■ What to produce
In the answer, transcribe exactly the lines from the beginning of the material through the line holding "ATOM 15 N N", and skip every picture.

■ Source records
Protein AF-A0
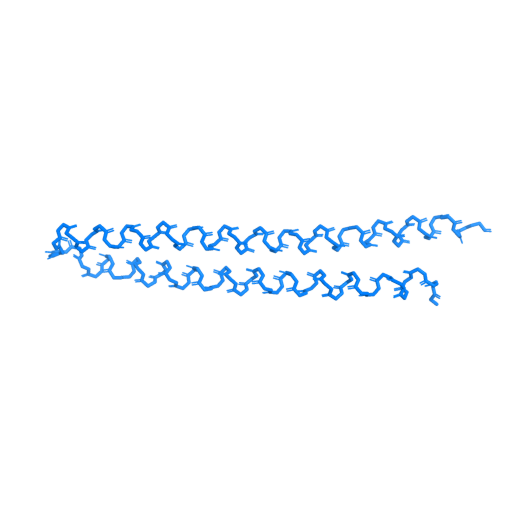A2E5ED65-F1 (afdb_monomer_lite)

Secondary structure (DSSP, 8-state):
--HHHHHTHHHHHHHHHHHHHHHHHHHHHHHHHHHHHHHHHHSTTT--HHHHHHHHHHHHHHHHHHHHHHHHHHHHHHHHHHHHHHHHHHHHHT--

pLDDT: mean 80.73, std 10.19, range [47.84, 92.81]

Structure (mmCIF, N/CA/C/O backbone):
data_AF-A0A2E5ED65-F1
#
_entry.id   AF-A0A2E5ED65-F1
#
loop_
_atom_site.group_PDB
_atom_site.id
_atom_site.type_symbol
_atom_site.label_atom_id
_atom_site.label_alt_id
_atom_site.label_comp_id
_atom_site.label_asym_id
_atom_site.label_entity_id
_atom_site.label_seq_id
_atom_site.pdbx_PDB_ins_code
_atom_site.Cartn_x
_atom_site.Cartn_y
_atom_site.Cartn_z
_atom_site.occupancy
_atom_site.B_iso_or_equiv
_atom_site.auth_seq_id
_atom_site.auth_comp_id
_atom_site.auth_asym_id
_atom_site.auth_atom_id
_atom_site.pdbx_PDB_model_num
ATOM 1 N N . MET A 1 1 ? -24.032 -8.042 21.946 1.00 49.75 1 MET A N 1
ATOM 2 C CA . MET A 1 1 ? -23.007 -7.126 21.391 1.00 49.75 1 MET A CA 1
ATOM 3 C C . MET A 1 1 ? -23.127 -5.798 22.117 1.00 49.75 1 MET A C 1
ATOM 5 O O . MET A 1 1 ? -24.249 -5.351 22.308 1.00 49.75 1 MET A O 1
ATOM 9 N N . SER A 1 2 ? -22.026 -5.202 22.589 1.00 56.88 2 SER A N 1
ATOM 10 C CA . SER A 1 2 ? -22.086 -3.855 23.178 1.00 56.88 2 SER A CA 1
ATOM 11 C C . SER A 1 2 ? -22.389 -2.830 22.076 1.00 56.88 2 SER A C 1
ATOM 13 O O . SER A 1 2 ? -21.889 -2.981 20.960 1.00 56.88 2 SER A O 1
ATOM 15 N N . LYS A 1 3 ? -23.170 -1.778 22.366 1.00 61.16 3 LYS A N 1
ATOM 16 C CA . LYS A 1 3 ? -23.497 -0.693 21.406 1.00 61.16 3 LYS A CA 1
ATOM 17 C C . LYS A 1 3 ? -22.255 -0.106 20.710 1.00 61.16 3 LYS A C 1
ATOM 19 O O . LYS A 1 3 ? -22.306 0.323 19.563 1.00 61.16 3 LYS A O 1
ATOM 24 N N . THR A 1 4 ? -21.109 -0.135 21.381 1.00 61.19 4 THR A N 1
ATOM 25 C CA . THR A 1 4 ? -19.816 0.347 20.875 1.00 61.19 4 THR A CA 1
ATOM 26 C C . THR A 1 4 ? -19.262 -0.509 19.725 1.00 61.19 4 THR A C 1
ATOM 28 O O . THR A 1 4 ? -18.609 0.012 18.822 1.00 61.19 4 THR A O 1
ATOM 31 N N . SER A 1 5 ? -19.558 -1.813 19.700 1.00 60.88 5 SER A N 1
ATOM 32 C CA . SER A 1 5 ? -19.205 -2.711 18.589 1.00 60.88 5 SER A CA 1
ATOM 33 C C . SER A 1 5 ? -19.979 -2.387 17.307 1.00 60.88 5 SER A C 1
ATOM 35 O O . SER A 1 5 ? -19.417 -2.514 16.222 1.00 60.88 5 SER A O 1
ATOM 37 N N . GLU A 1 6 ? -21.250 -1.994 17.421 1.00 64.12 6 GLU A N 1
ATOM 38 C CA . GLU A 1 6 ? -22.067 -1.557 16.278 1.00 64.12 6 GLU A CA 1
ATOM 39 C C . GLU A 1 6 ? -21.598 -0.190 15.773 1.00 64.12 6 GLU A C 1
ATOM 41 O O . GLU A 1 6 ? -21.340 -0.018 14.584 1.00 64.12 6 GLU A O 1
ATOM 46 N N . ASN A 1 7 ? -21.360 0.761 16.680 1.00 67.50 7 ASN A N 1
ATOM 47 C CA . ASN A 1 7 ? -20.932 2.113 16.306 1.00 67.50 7 ASN A CA 1
ATOM 48 C C . ASN A 1 7 ? -19.538 2.154 15.651 1.00 67.50 7 ASN A C 1
ATOM 50 O O . ASN A 1 7 ? -19.255 3.034 14.841 1.00 67.50 7 ASN A O 1
ATOM 54 N N . THR A 1 8 ? -18.662 1.190 15.954 1.00 73.88 8 THR A N 1
ATOM 55 C CA . THR A 1 8 ? -17.321 1.090 15.347 1.00 73.88 8 THR A CA 1
ATOM 56 C C . THR A 1 8 ? -17.286 0.261 14.059 1.00 73.88 8 THR A C 1
ATOM 58 O O . THR A 1 8 ? -16.220 0.096 13.459 1.00 73.88 8 THR A O 1
ATOM 61 N N . GLN A 1 9 ? -18.426 -0.255 13.589 1.00 78.19 9 GLN A N 1
ATOM 62 C CA . GLN A 1 9 ? -18.498 -1.033 12.350 1.00 78.19 9 GLN A CA 1
ATOM 63 C C . GLN A 1 9 ? -18.152 -0.182 11.120 1.00 78.19 9 GLN A C 1
ATOM 65 O O . GLN A 1 9 ? -17.406 -0.635 10.254 1.00 78.19 9 GLN A O 1
ATOM 70 N N . VAL A 1 10 ? -18.595 1.078 11.087 1.00 77.94 10 VAL A N 1
ATOM 71 C CA . VAL A 1 10 ? -18.263 2.029 10.011 1.00 77.94 10 VAL A CA 1
ATOM 72 C C . VAL A 1 10 ? -16.752 2.259 9.922 1.00 77.94 10 VAL A C 1
ATOM 74 O O . VAL A 1 10 ? -16.190 2.263 8.829 1.00 77.94 10 VAL A O 1
ATOM 77 N N . LEU A 1 11 ? -16.075 2.357 11.072 1.00 79.12 11 LEU A N 1
ATOM 78 C CA . LEU A 1 11 ? -14.621 2.530 11.141 1.00 79.12 11 LEU A CA 1
ATOM 79 C C . LEU A 1 11 ? -13.876 1.305 10.587 1.00 79.12 11 LEU A C 1
ATOM 81 O O . LEU A 1 11 ? -12.858 1.448 9.916 1.00 79.12 11 LEU A O 1
ATOM 85 N N . SER A 1 12 ? -14.418 0.103 10.813 1.00 81.81 12 SER A N 1
ATOM 86 C CA . SER A 1 12 ? -13.884 -1.141 10.243 1.00 81.81 12 SER A CA 1
ATOM 87 C C . SER A 1 12 ? -13.995 -1.175 8.722 1.00 81.81 12 SER A C 1
ATOM 89 O O . SER A 1 12 ? -13.050 -1.578 8.048 1.00 81.81 12 SER A O 1
ATOM 91 N N . VAL A 1 13 ? -15.145 -0.770 8.181 1.00 85.81 13 VAL A N 1
ATOM 92 C CA . VAL A 1 13 ? -15.382 -0.756 6.731 1.00 85.81 13 VAL A CA 1
ATOM 93 C C . VAL A 1 13 ? -14.472 0.271 6.059 1.00 85.81 13 VAL A C 1
ATOM 95 O O . VAL A 1 13 ? -13.814 -0.045 5.073 1.00 85.81 13 VAL A O 1
ATOM 98 N N . PHE A 1 14 ? -14.348 1.469 6.635 1.00 84.50 14 PHE A N 1
ATOM 99 C CA . PHE A 1 14 ? -13.424 2.489 6.136 1.00 84.50 14 PHE A CA 1
ATOM 100 C C . PHE A 1 14 ? -11.963 2.029 6.163 1.00 84.50 14 PHE A C 1
ATOM 102 O O . PHE A 1 14 ? -11.250 2.221 5.181 1.00 84.50 14 PHE A O 1
ATOM 109 N N . ALA A 1 15 ? -11.524 1.382 7.248 1.00 85.06 15 ALA A N 1
ATOM 110 C CA . ALA A 1 15 ? -10.174 0.831 7.351 1.00 85.06 15 ALA A CA 1
ATOM 111 C C . ALA A 1 15 ? -9.880 -0.181 6.230 1.00 85.06 15 ALA A C 1
ATOM 113 O O . ALA A 1 15 ? -8.844 -0.092 5.571 1.00 85.06 15 ALA A O 1
ATOM 114 N N . GLN A 1 16 ? -10.818 -1.098 5.972 1.00 87.56 16 GLN A N 1
ATOM 115 C CA . GLN A 1 16 ? -10.695 -2.098 4.910 1.00 87.56 16 GLN A CA 1
ATOM 116 C C . GLN A 1 16 ? -10.662 -1.465 3.516 1.00 87.56 16 GLN A C 1
ATOM 118 O O . GLN A 1 16 ? -9.832 -1.854 2.700 1.00 87.56 16 GLN A O 1
ATOM 123 N N . ILE A 1 17 ? -11.516 -0.470 3.250 1.00 90.19 17 ILE A N 1
ATOM 124 C CA . ILE A 1 17 ? -11.538 0.241 1.962 1.00 90.19 17 ILE A CA 1
ATOM 125 C C . ILE A 1 17 ? -10.212 0.969 1.728 1.00 90.19 17 ILE A C 1
ATOM 127 O O . ILE A 1 17 ? -9.612 0.816 0.668 1.00 90.19 17 ILE A O 1
ATOM 131 N N . MET A 1 18 ? -9.723 1.718 2.719 1.00 86.25 18 MET A N 1
ATOM 132 C CA . MET A 1 18 ? -8.457 2.452 2.615 1.00 86.25 18 MET A CA 1
ATOM 133 C C . MET A 1 18 ? -7.274 1.510 2.392 1.00 86.25 18 MET A C 1
ATOM 135 O O . MET A 1 18 ? -6.405 1.782 1.565 1.00 86.25 18 MET A O 1
ATOM 139 N N . GLN A 1 19 ? -7.274 0.368 3.081 1.00 89.56 19 GLN A N 1
ATOM 140 C CA . GLN A 1 19 ? -6.251 -0.646 2.898 1.00 89.56 19 GLN A CA 1
ATOM 141 C C . GLN A 1 19 ? -6.311 -1.286 1.506 1.00 89.56 19 GLN A C 1
ATOM 143 O O . GLN A 1 19 ? -5.278 -1.419 0.852 1.00 89.56 19 GLN A O 1
ATOM 148 N N . ALA A 1 20 ? -7.507 -1.643 1.031 1.00 86.75 20 ALA A N 1
ATOM 149 C CA . ALA A 1 20 ? -7.703 -2.214 -0.296 1.00 86.75 20 ALA A CA 1
ATOM 150 C C . ALA A 1 20 ? -7.276 -1.238 -1.402 1.00 86.75 20 ALA A C 1
ATOM 152 O O . ALA A 1 20 ? -6.544 -1.627 -2.309 1.00 86.75 20 ALA A O 1
ATOM 153 N N . LEU A 1 21 ? -7.661 0.038 -1.299 1.00 89.50 21 LEU A N 1
ATOM 154 C CA . LEU A 1 21 ? -7.245 1.080 -2.240 1.00 89.50 21 LEU A CA 1
ATOM 155 C C . LEU A 1 21 ? -5.727 1.279 -2.233 1.00 89.50 21 LEU A C 1
ATOM 157 O O . LEU A 1 21 ? -5.119 1.352 -3.300 1.00 89.50 21 LEU A O 1
ATOM 161 N N . GLY A 1 22 ? -5.109 1.305 -1.050 1.00 86.88 22 GLY A N 1
ATOM 162 C CA . GLY A 1 22 ? -3.655 1.370 -0.922 1.00 86.88 22 GLY A CA 1
ATOM 163 C C . GLY A 1 22 ? -2.961 0.216 -1.646 1.00 86.88 22 GLY A C 1
ATOM 164 O O . GLY A 1 22 ? -2.057 0.448 -2.445 1.00 86.88 22 GLY A O 1
ATOM 165 N N . PHE A 1 23 ? -3.437 -1.019 -1.459 1.00 89.38 23 PHE A N 1
ATOM 166 C CA . PHE A 1 23 ? -2.898 -2.183 -2.168 1.00 89.38 23 PHE A CA 1
ATOM 167 C C . PHE A 1 23 ? -3.093 -2.120 -3.681 1.00 89.38 23 PHE A C 1
ATOM 169 O O . PHE A 1 23 ? -2.165 -2.445 -4.415 1.00 89.38 23 PHE A O 1
ATOM 176 N N . VAL A 1 24 ? -4.258 -1.679 -4.160 1.00 92.81 24 VAL A N 1
ATOM 177 C CA . VAL A 1 24 ? -4.503 -1.513 -5.601 1.00 92.81 24 VAL A CA 1
ATOM 178 C C . VAL A 1 24 ? -
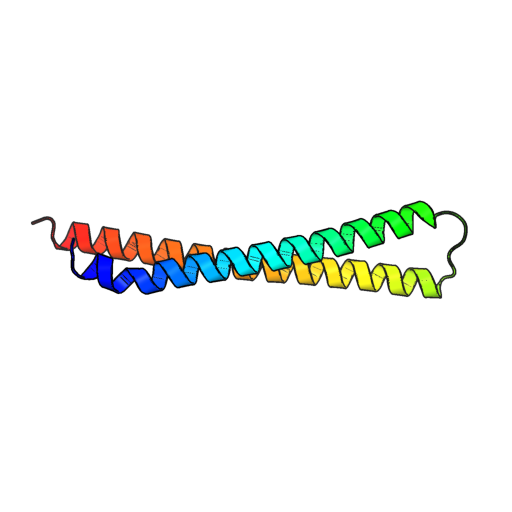3.494 -0.538 -6.209 1.00 92.81 24 VAL A C 1
ATOM 180 O O . VAL A 1 24 ? -2.897 -0.836 -7.240 1.00 92.81 24 VAL A O 1
ATOM 183 N N . ILE A 1 25 ? -3.244 0.591 -5.546 1.00 90.12 25 ILE A N 1
ATOM 184 C CA . ILE A 1 25 ? -2.279 1.595 -6.009 1.00 90.12 25 ILE A CA 1
ATOM 185 C C . ILE A 1 25 ? -0.849 1.038 -5.994 1.00 90.12 25 ILE A C 1
ATOM 187 O O . ILE A 1 25 ? -0.106 1.254 -6.951 1.00 90.12 25 ILE A O 1
ATOM 191 N N . ILE A 1 26 ? -0.474 0.272 -4.961 1.00 91.44 26 ILE A N 1
ATOM 192 C CA . ILE A 1 26 ? 0.828 -0.415 -4.909 1.00 91.44 26 ILE A CA 1
ATOM 193 C C . ILE A 1 26 ? 0.978 -1.374 -6.096 1.00 91.44 26 ILE A C 1
ATOM 195 O O . ILE A 1 26 ? 2.009 -1.364 -6.758 1.00 91.44 26 ILE A O 1
ATOM 199 N N . ILE A 1 27 ? -0.042 -2.183 -6.393 1.00 92.25 27 ILE A N 1
ATOM 200 C CA . ILE A 1 27 ? 0.002 -3.137 -7.510 1.00 92.25 27 ILE A CA 1
ATOM 201 C C . ILE A 1 27 ? 0.196 -2.397 -8.836 1.00 92.25 27 ILE A C 1
ATOM 203 O O . ILE A 1 27 ? 1.051 -2.786 -9.625 1.00 92.25 27 ILE A O 1
ATOM 207 N N . ILE A 1 28 ? -0.542 -1.307 -9.062 1.00 90.69 28 ILE A N 1
ATOM 208 C CA . ILE A 1 28 ? -0.400 -0.490 -10.276 1.00 90.69 28 ILE A CA 1
ATOM 209 C C . ILE A 1 28 ? 1.024 0.071 -10.385 1.00 90.69 28 ILE A C 1
ATOM 211 O O . ILE A 1 28 ? 1.662 -0.087 -11.424 1.00 90.69 28 ILE A O 1
ATOM 215 N N . GLY A 1 29 ? 1.550 0.670 -9.312 1.00 88.38 29 GLY A N 1
ATOM 216 C CA . GLY A 1 29 ? 2.917 1.195 -9.288 1.00 88.38 29 GLY A CA 1
ATOM 217 C C . GLY A 1 29 ? 3.972 0.114 -9.546 1.00 88.38 29 GLY A C 1
ATOM 218 O O . GLY A 1 29 ? 4.919 0.346 -10.292 1.00 88.38 29 GLY A O 1
ATOM 219 N N . ALA A 1 30 ? 3.781 -1.086 -8.991 1.00 87.94 30 ALA A N 1
ATOM 220 C CA . ALA A 1 30 ? 4.691 -2.212 -9.172 1.00 87.94 30 ALA A CA 1
ATOM 221 C C . ALA A 1 30 ? 4.687 -2.726 -10.616 1.00 87.94 30 ALA A C 1
ATOM 223 O O . ALA A 1 30 ? 5.748 -3.010 -11.161 1.00 87.94 30 ALA A O 1
ATOM 224 N N . VAL A 1 31 ? 3.513 -2.816 -11.250 1.00 90.81 31 VAL A N 1
ATOM 225 C CA . VAL A 1 31 ? 3.403 -3.218 -12.660 1.00 90.81 31 VAL A CA 1
ATOM 226 C C . VAL A 1 31 ? 4.120 -2.216 -13.561 1.00 90.81 31 VAL A C 1
ATOM 228 O O . VAL A 1 31 ? 4.896 -2.641 -14.411 1.00 90.81 31 VAL A O 1
ATOM 231 N N . ILE A 1 32 ? 3.917 -0.910 -13.350 1.00 88.25 32 ILE A N 1
ATOM 232 C CA . ILE A 1 32 ? 4.604 0.136 -14.125 1.00 88.25 32 ILE A CA 1
ATOM 233 C C . ILE A 1 32 ? 6.119 -0.009 -13.973 1.00 88.25 32 ILE A C 1
ATOM 235 O O . ILE A 1 32 ? 6.821 -0.082 -14.976 1.00 88.25 32 ILE A O 1
ATOM 239 N N . LEU A 1 33 ? 6.613 -0.138 -12.737 1.00 87.88 33 LEU A N 1
ATOM 240 C CA . LEU A 1 33 ? 8.041 -0.313 -12.474 1.00 87.88 33 LEU A CA 1
ATOM 241 C C . LEU A 1 33 ? 8.609 -1.558 -13.176 1.00 87.88 33 LEU A C 1
ATOM 243 O O . LEU A 1 33 ? 9.669 -1.481 -13.787 1.00 87.88 33 LEU A O 1
ATOM 247 N N . ILE A 1 34 ? 7.912 -2.699 -13.112 1.00 88.88 34 ILE A N 1
ATOM 248 C CA . ILE A 1 34 ? 8.351 -3.944 -13.761 1.00 88.88 34 ILE A CA 1
ATOM 249 C C . ILE A 1 34 ? 8.421 -3.772 -15.280 1.00 88.88 34 ILE A C 1
ATOM 251 O O . ILE A 1 34 ? 9.405 -4.193 -15.882 1.00 88.
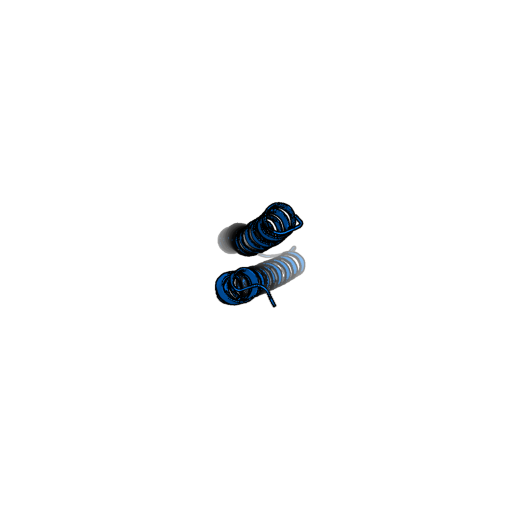88 34 ILE A O 1
ATOM 255 N N . VAL A 1 35 ? 7.407 -3.162 -15.899 1.00 87.81 35 VAL A N 1
ATOM 256 C CA . VAL A 1 35 ? 7.392 -2.933 -17.351 1.00 87.81 35 VAL A CA 1
ATOM 257 C C . VAL A 1 35 ? 8.540 -2.013 -17.759 1.00 87.81 35 VAL A C 1
ATOM 259 O O . VAL A 1 35 ? 9.289 -2.372 -18.662 1.00 87.81 35 VAL A O 1
ATOM 262 N N . THR A 1 36 ? 8.748 -0.901 -17.048 1.00 85.25 36 THR A N 1
ATOM 263 C CA . THR A 1 36 ? 9.849 0.029 -17.338 1.00 85.25 36 THR A CA 1
ATOM 264 C C . THR A 1 36 ? 11.217 -0.634 -17.184 1.00 85.25 36 THR A C 1
ATOM 266 O O . THR A 1 36 ? 12.082 -0.447 -18.031 1.00 85.25 36 THR A O 1
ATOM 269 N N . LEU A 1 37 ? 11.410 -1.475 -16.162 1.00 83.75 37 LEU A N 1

■ Reply
Protein AF-A0
A2E5ED65-F1 (afdb_monomer_lite)

Secondary structure (DSSP, 8-state):
--HHHHHTHHHHHHHHHHHHHHHHHHHHHHHHHHHHHHHHHHSTTT--HHHHHHHHHHHHHHHHHHHHHHHHHHHHHHHHHHHHHHHHHHHHHT--

pLDDT: mean 80.73, std 10.19, range [47.84, 92.81]

Structure (mmCIF, N/CA/C/O backbone):
data_AF-A0A2E5ED65-F1
#
_entry.id   AF-A0A2E5ED65-F1
#
loop_
_atom_site.group_PDB
_atom_site.id
_atom_site.type_symbol
_atom_site.label_atom_id
_atom_site.label_alt_id
_atom_site.label_comp_id
_atom_site.label_asym_id
_atom_site.label_entity_id
_atom_site.label_seq_id
_atom_site.pdbx_PDB_ins_code
_atom_site.Cartn_x
_atom_site.Cartn_y
_atom_site.Cartn_z
_atom_site.occupancy
_atom_site.B_iso_or_equiv
_atom_site.auth_seq_id
_atom_site.auth_comp_id
_atom_site.auth_asym_id
_atom_site.auth_atom_id
_atom_site.pdbx_PDB_model_num
ATOM 1 N N . MET A 1 1 ? -24.032 -8.042 21.946 1.00 49.75 1 MET A N 1
ATOM 2 C CA . MET A 1 1 ? -23.007 -7.126 21.391 1.00 49.75 1 MET A CA 1
ATOM 3 C C . MET A 1 1 ? -23.127 -5.798 22.117 1.00 49.75 1 MET A C 1
ATOM 5 O O . MET A 1 1 ? -24.249 -5.351 22.308 1.00 49.75 1 MET A O 1
ATOM 9 N N . SER A 1 2 ? -22.026 -5.202 22.589 1.00 56.88 2 SER A N 1
ATOM 10 C CA . SER A 1 2 ? -22.086 -3.855 23.178 1.00 56.88 2 SER A CA 1
ATOM 11 C C . SER A 1 2 ? -22.389 -2.830 22.076 1.00 56.88 2 SER A C 1
ATOM 13 O O . SER A 1 2 ? -21.889 -2.981 20.960 1.00 56.88 2 SER A O 1
ATOM 15 N N . LYS A 1 3 ? -23.170 -1.778 22.366 1.00 61.16 3 LYS A N 1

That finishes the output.